Between 1974 and 1977, Stephen King released three novels, each more popular than the last. Carrie at 272 pages; Salem's Lot at 480; and The Shining at 528. I include the page numbers, because they're telling of King's fame. With each book, he gained the respect of editors. They trusted his ideas because those ideas made them money, and so fewer people said no. Ideas equal money. No to ideas equals no money. Transitive property.
So, obviously, from time to time, with all those ideas, none of them being turned down, the genius' work becomes bloated. For Tim Schafer, the genius, the legend, the time is now with a game that's part RTS and part sandbox, part comedy and part rock show. But is any part fun?
Schafer, the video game auteur who along with Mr. King shares a love for the occult and bizarre, today releases his latest, Brutal Legend, the tale of Eddie Riggs, a roadie played by Jack Black. The character looks like the result of those late night talk show skits ("If actor married actress the baby would look like..."). 49% Schafer, 49% Black, 2% human growth hormone - that's Eddie Riggs.
The yarn unravels with Riggs, in true roadie fashion, leading the great rockers of a mythical world that looks like a heavy metal album cover (but bump-mapped.) Together, the gang seeks to dethrone General Lionwhyte and the evil Lord Doviculus (played by Tim Curry).
One can imagine that The Story of Eddie in Fantasy Land is personal to Schafer. Funnier than any game this year and more touching than most, the story plays out like a 3,500 page script that Schafer's been revising since he -- as I imagine it -- penned the outline on the cover of his high school English notebook.
Not that this is immature writing; rather it's a thing of Schafer's time. It's metal. Real metal, a type of godly music that according to the mythos of Brutal Legend was divined from the earth by the deities of rock at some point in the early 1970s. (Schafer was born in 67, so if we're to believe Freud, this is all one cosmic reach to recreate his childhood. Hey, Coppola's been doing it for decades.)
And this has all been a long walk to make this point: if you aren't a fan of metal, why care?
Because the most disappointing part of Brutal Legend is that it's just not much fun.The story is great. The voice-acting too. So is the art design. But the gameplay boils down to an average open world with all the average trappings. Side quests are generally little more than race and ambush missions.

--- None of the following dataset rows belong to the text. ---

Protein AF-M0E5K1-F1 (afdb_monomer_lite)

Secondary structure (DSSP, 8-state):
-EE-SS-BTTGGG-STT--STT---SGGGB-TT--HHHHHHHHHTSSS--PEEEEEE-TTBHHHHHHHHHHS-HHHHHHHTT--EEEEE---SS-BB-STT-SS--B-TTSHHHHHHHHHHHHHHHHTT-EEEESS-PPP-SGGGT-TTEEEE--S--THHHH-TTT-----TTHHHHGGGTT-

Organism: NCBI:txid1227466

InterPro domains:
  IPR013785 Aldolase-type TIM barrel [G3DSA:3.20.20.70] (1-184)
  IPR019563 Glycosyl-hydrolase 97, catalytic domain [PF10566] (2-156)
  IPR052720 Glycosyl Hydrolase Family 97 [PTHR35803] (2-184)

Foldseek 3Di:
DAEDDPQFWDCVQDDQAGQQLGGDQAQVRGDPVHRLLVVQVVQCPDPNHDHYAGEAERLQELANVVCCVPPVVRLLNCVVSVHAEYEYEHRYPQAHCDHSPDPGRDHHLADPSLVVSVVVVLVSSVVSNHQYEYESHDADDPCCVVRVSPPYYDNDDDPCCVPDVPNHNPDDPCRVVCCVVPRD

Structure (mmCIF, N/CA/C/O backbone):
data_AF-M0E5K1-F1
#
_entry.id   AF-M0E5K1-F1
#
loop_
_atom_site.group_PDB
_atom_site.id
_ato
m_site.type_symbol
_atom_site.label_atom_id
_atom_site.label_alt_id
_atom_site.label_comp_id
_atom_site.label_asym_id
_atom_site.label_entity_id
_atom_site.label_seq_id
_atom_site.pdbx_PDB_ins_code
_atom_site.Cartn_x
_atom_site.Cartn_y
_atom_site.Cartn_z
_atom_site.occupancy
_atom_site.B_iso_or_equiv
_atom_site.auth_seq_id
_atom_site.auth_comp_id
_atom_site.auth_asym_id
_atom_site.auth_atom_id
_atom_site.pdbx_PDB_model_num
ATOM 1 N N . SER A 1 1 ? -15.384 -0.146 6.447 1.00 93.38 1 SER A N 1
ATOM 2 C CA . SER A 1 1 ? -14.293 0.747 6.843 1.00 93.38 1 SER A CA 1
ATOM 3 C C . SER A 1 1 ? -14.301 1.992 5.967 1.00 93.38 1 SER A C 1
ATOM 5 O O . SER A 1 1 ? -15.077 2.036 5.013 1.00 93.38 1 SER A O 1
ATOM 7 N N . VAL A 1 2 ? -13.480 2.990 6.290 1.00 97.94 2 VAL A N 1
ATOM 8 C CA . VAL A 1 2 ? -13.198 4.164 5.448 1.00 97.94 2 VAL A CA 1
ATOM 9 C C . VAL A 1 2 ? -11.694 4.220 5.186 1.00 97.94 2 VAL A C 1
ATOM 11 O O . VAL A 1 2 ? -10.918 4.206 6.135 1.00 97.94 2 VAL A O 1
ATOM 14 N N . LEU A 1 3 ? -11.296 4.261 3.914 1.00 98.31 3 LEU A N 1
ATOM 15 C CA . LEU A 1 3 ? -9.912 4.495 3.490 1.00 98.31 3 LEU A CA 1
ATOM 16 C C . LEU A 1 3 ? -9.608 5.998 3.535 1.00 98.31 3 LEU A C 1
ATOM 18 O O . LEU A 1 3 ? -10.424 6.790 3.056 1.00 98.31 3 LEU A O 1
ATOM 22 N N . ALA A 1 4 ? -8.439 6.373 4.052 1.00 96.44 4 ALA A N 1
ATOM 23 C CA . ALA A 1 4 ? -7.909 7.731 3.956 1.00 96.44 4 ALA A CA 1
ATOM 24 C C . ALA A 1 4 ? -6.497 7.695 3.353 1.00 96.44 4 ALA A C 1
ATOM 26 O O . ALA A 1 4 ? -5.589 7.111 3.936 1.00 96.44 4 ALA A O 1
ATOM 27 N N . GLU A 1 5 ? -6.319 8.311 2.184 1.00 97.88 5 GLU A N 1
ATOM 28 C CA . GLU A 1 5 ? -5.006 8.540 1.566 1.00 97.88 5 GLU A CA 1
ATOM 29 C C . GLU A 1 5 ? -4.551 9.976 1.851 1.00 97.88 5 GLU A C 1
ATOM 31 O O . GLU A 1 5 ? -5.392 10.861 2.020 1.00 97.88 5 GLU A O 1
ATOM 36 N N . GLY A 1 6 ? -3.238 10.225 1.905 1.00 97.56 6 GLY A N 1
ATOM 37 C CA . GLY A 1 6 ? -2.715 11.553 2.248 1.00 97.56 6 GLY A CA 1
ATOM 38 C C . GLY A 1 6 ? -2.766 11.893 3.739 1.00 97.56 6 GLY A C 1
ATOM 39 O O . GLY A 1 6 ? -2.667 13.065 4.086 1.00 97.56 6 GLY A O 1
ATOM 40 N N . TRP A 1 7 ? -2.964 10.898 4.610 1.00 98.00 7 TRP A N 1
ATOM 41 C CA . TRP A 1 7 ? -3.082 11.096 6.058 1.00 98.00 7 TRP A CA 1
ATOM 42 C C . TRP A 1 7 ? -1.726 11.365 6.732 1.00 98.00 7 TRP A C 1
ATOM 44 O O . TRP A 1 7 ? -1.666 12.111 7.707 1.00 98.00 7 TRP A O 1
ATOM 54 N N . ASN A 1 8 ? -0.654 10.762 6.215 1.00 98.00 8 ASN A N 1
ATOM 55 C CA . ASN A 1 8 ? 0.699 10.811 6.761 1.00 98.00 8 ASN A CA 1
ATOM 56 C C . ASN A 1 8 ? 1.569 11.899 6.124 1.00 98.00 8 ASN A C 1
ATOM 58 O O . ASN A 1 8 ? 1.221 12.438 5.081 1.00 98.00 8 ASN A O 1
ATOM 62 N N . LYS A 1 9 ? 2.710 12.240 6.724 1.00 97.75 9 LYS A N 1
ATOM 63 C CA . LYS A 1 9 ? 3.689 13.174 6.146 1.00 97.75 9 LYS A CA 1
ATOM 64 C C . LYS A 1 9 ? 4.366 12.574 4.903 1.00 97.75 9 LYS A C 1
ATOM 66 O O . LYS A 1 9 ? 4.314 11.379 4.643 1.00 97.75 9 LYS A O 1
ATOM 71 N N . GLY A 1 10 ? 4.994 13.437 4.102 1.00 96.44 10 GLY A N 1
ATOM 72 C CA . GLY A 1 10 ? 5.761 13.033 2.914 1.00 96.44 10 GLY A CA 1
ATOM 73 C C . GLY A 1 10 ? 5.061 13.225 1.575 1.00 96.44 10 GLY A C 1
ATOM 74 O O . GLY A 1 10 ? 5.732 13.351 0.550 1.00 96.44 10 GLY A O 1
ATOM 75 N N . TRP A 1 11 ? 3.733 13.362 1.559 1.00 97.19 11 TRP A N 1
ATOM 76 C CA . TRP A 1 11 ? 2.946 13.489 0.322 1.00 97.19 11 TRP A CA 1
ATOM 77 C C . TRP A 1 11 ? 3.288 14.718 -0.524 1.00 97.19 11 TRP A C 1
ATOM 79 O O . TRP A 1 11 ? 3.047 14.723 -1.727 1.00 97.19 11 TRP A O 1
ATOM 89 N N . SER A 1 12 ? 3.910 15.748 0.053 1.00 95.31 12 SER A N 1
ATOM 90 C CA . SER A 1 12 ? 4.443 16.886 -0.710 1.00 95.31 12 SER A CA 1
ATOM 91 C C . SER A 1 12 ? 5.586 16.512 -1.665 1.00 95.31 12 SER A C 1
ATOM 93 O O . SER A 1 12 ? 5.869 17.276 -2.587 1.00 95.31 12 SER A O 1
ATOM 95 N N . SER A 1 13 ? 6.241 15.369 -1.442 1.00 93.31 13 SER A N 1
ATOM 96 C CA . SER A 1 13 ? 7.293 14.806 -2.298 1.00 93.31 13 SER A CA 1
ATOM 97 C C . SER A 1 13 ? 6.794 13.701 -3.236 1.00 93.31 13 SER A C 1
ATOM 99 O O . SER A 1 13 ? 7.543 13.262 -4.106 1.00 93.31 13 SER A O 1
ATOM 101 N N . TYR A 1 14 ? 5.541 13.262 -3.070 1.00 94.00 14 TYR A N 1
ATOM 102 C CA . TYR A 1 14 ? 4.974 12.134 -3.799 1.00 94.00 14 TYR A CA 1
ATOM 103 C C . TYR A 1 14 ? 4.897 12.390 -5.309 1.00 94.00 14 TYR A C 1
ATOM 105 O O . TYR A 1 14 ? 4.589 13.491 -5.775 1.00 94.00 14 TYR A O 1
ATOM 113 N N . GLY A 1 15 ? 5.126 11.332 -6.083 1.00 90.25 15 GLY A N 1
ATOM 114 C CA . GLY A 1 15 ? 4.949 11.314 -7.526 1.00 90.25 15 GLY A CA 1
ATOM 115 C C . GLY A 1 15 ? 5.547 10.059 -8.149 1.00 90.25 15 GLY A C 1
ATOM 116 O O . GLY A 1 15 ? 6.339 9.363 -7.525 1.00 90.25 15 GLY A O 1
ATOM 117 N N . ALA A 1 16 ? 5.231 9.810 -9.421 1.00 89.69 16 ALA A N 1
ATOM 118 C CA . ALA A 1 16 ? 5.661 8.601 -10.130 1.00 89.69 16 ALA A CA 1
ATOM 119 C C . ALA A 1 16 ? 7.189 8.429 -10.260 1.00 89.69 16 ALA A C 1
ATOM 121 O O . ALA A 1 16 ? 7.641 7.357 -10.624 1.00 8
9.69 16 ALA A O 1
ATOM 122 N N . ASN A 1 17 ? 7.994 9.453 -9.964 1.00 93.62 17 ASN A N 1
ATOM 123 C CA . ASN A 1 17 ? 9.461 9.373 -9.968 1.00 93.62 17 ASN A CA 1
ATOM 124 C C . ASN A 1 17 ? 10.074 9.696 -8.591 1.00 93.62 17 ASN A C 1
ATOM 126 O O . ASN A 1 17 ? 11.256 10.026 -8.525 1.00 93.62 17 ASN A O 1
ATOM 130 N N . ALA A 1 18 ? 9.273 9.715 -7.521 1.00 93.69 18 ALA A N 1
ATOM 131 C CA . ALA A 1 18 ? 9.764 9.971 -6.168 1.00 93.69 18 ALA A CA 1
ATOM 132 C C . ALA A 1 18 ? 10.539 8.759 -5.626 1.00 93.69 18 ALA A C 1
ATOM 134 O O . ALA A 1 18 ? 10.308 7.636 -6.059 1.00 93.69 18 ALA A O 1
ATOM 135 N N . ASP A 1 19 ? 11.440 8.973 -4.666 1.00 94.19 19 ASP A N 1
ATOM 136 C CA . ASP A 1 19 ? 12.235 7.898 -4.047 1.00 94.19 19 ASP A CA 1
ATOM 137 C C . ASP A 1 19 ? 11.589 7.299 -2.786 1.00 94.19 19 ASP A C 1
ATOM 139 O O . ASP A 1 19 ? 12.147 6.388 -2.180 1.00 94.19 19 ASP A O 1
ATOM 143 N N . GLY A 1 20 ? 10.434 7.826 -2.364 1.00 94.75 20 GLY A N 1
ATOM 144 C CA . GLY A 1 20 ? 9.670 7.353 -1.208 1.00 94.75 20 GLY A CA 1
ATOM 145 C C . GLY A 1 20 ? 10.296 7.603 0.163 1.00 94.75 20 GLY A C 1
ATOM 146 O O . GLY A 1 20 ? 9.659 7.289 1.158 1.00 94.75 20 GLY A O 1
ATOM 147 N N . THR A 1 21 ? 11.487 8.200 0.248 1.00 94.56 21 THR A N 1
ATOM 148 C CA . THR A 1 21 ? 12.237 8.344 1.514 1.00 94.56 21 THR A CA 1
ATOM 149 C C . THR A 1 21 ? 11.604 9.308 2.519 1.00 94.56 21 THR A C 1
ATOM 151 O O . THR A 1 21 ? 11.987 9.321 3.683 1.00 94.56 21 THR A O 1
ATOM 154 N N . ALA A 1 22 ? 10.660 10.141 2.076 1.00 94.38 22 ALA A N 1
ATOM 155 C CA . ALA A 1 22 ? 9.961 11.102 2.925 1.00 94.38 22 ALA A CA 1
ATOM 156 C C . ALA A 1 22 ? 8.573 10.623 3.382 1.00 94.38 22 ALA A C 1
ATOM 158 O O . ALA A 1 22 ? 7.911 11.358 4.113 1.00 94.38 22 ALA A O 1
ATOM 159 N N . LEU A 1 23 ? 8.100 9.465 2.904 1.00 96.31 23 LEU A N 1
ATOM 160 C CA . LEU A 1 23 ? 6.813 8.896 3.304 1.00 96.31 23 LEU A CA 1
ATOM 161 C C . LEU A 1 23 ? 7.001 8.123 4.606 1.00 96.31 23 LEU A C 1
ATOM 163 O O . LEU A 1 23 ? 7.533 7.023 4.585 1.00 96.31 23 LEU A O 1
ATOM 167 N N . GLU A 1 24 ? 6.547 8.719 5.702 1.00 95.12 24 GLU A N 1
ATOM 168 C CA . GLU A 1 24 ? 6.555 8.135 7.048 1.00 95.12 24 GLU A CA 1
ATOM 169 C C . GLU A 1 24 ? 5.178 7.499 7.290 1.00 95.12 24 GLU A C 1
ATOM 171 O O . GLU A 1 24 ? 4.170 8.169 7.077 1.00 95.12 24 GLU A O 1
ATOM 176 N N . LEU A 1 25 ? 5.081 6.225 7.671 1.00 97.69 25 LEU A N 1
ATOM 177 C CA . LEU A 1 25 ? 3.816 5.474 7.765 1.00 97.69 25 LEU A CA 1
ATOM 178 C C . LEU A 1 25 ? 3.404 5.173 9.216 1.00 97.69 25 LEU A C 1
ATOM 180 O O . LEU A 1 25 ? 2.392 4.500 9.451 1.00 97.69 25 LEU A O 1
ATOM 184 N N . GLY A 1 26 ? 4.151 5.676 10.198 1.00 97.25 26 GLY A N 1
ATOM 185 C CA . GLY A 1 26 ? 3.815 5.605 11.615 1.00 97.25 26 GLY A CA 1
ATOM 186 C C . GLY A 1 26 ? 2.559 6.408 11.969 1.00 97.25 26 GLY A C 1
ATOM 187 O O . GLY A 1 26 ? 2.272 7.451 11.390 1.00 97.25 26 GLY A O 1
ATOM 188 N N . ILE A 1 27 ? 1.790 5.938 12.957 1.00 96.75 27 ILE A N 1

Then there are the battles, a funky real time strategy (RTS) format. If you found console RTSs difficult with a good perspective, imagine the trouble playing one from a third-person perspective (that doesn't work).
By the end, I had turned the game to the easiest difficult setting so I could blast through the playable parts to simply enjoy the cut scenes.
I can't help, but feels so much of Brutal Legend was a mish mash of ideas. Some good. Some bad. No matter, they all made the cut. No one said no to Shafer. Well, Activision said, No. But then EA said, Yes. Go figure. Now, what we have is a bloated genre-defying mess.
There's an adage in television writing that goes something like, Write the joke around the plot, not the plot around the joke. It's the kind of sage, snappy advice thrown around a lot in a writer's room. I can't help, but feel Brutal Legend's development lacked that environment. One man, one joke. Everyone else just worked around it.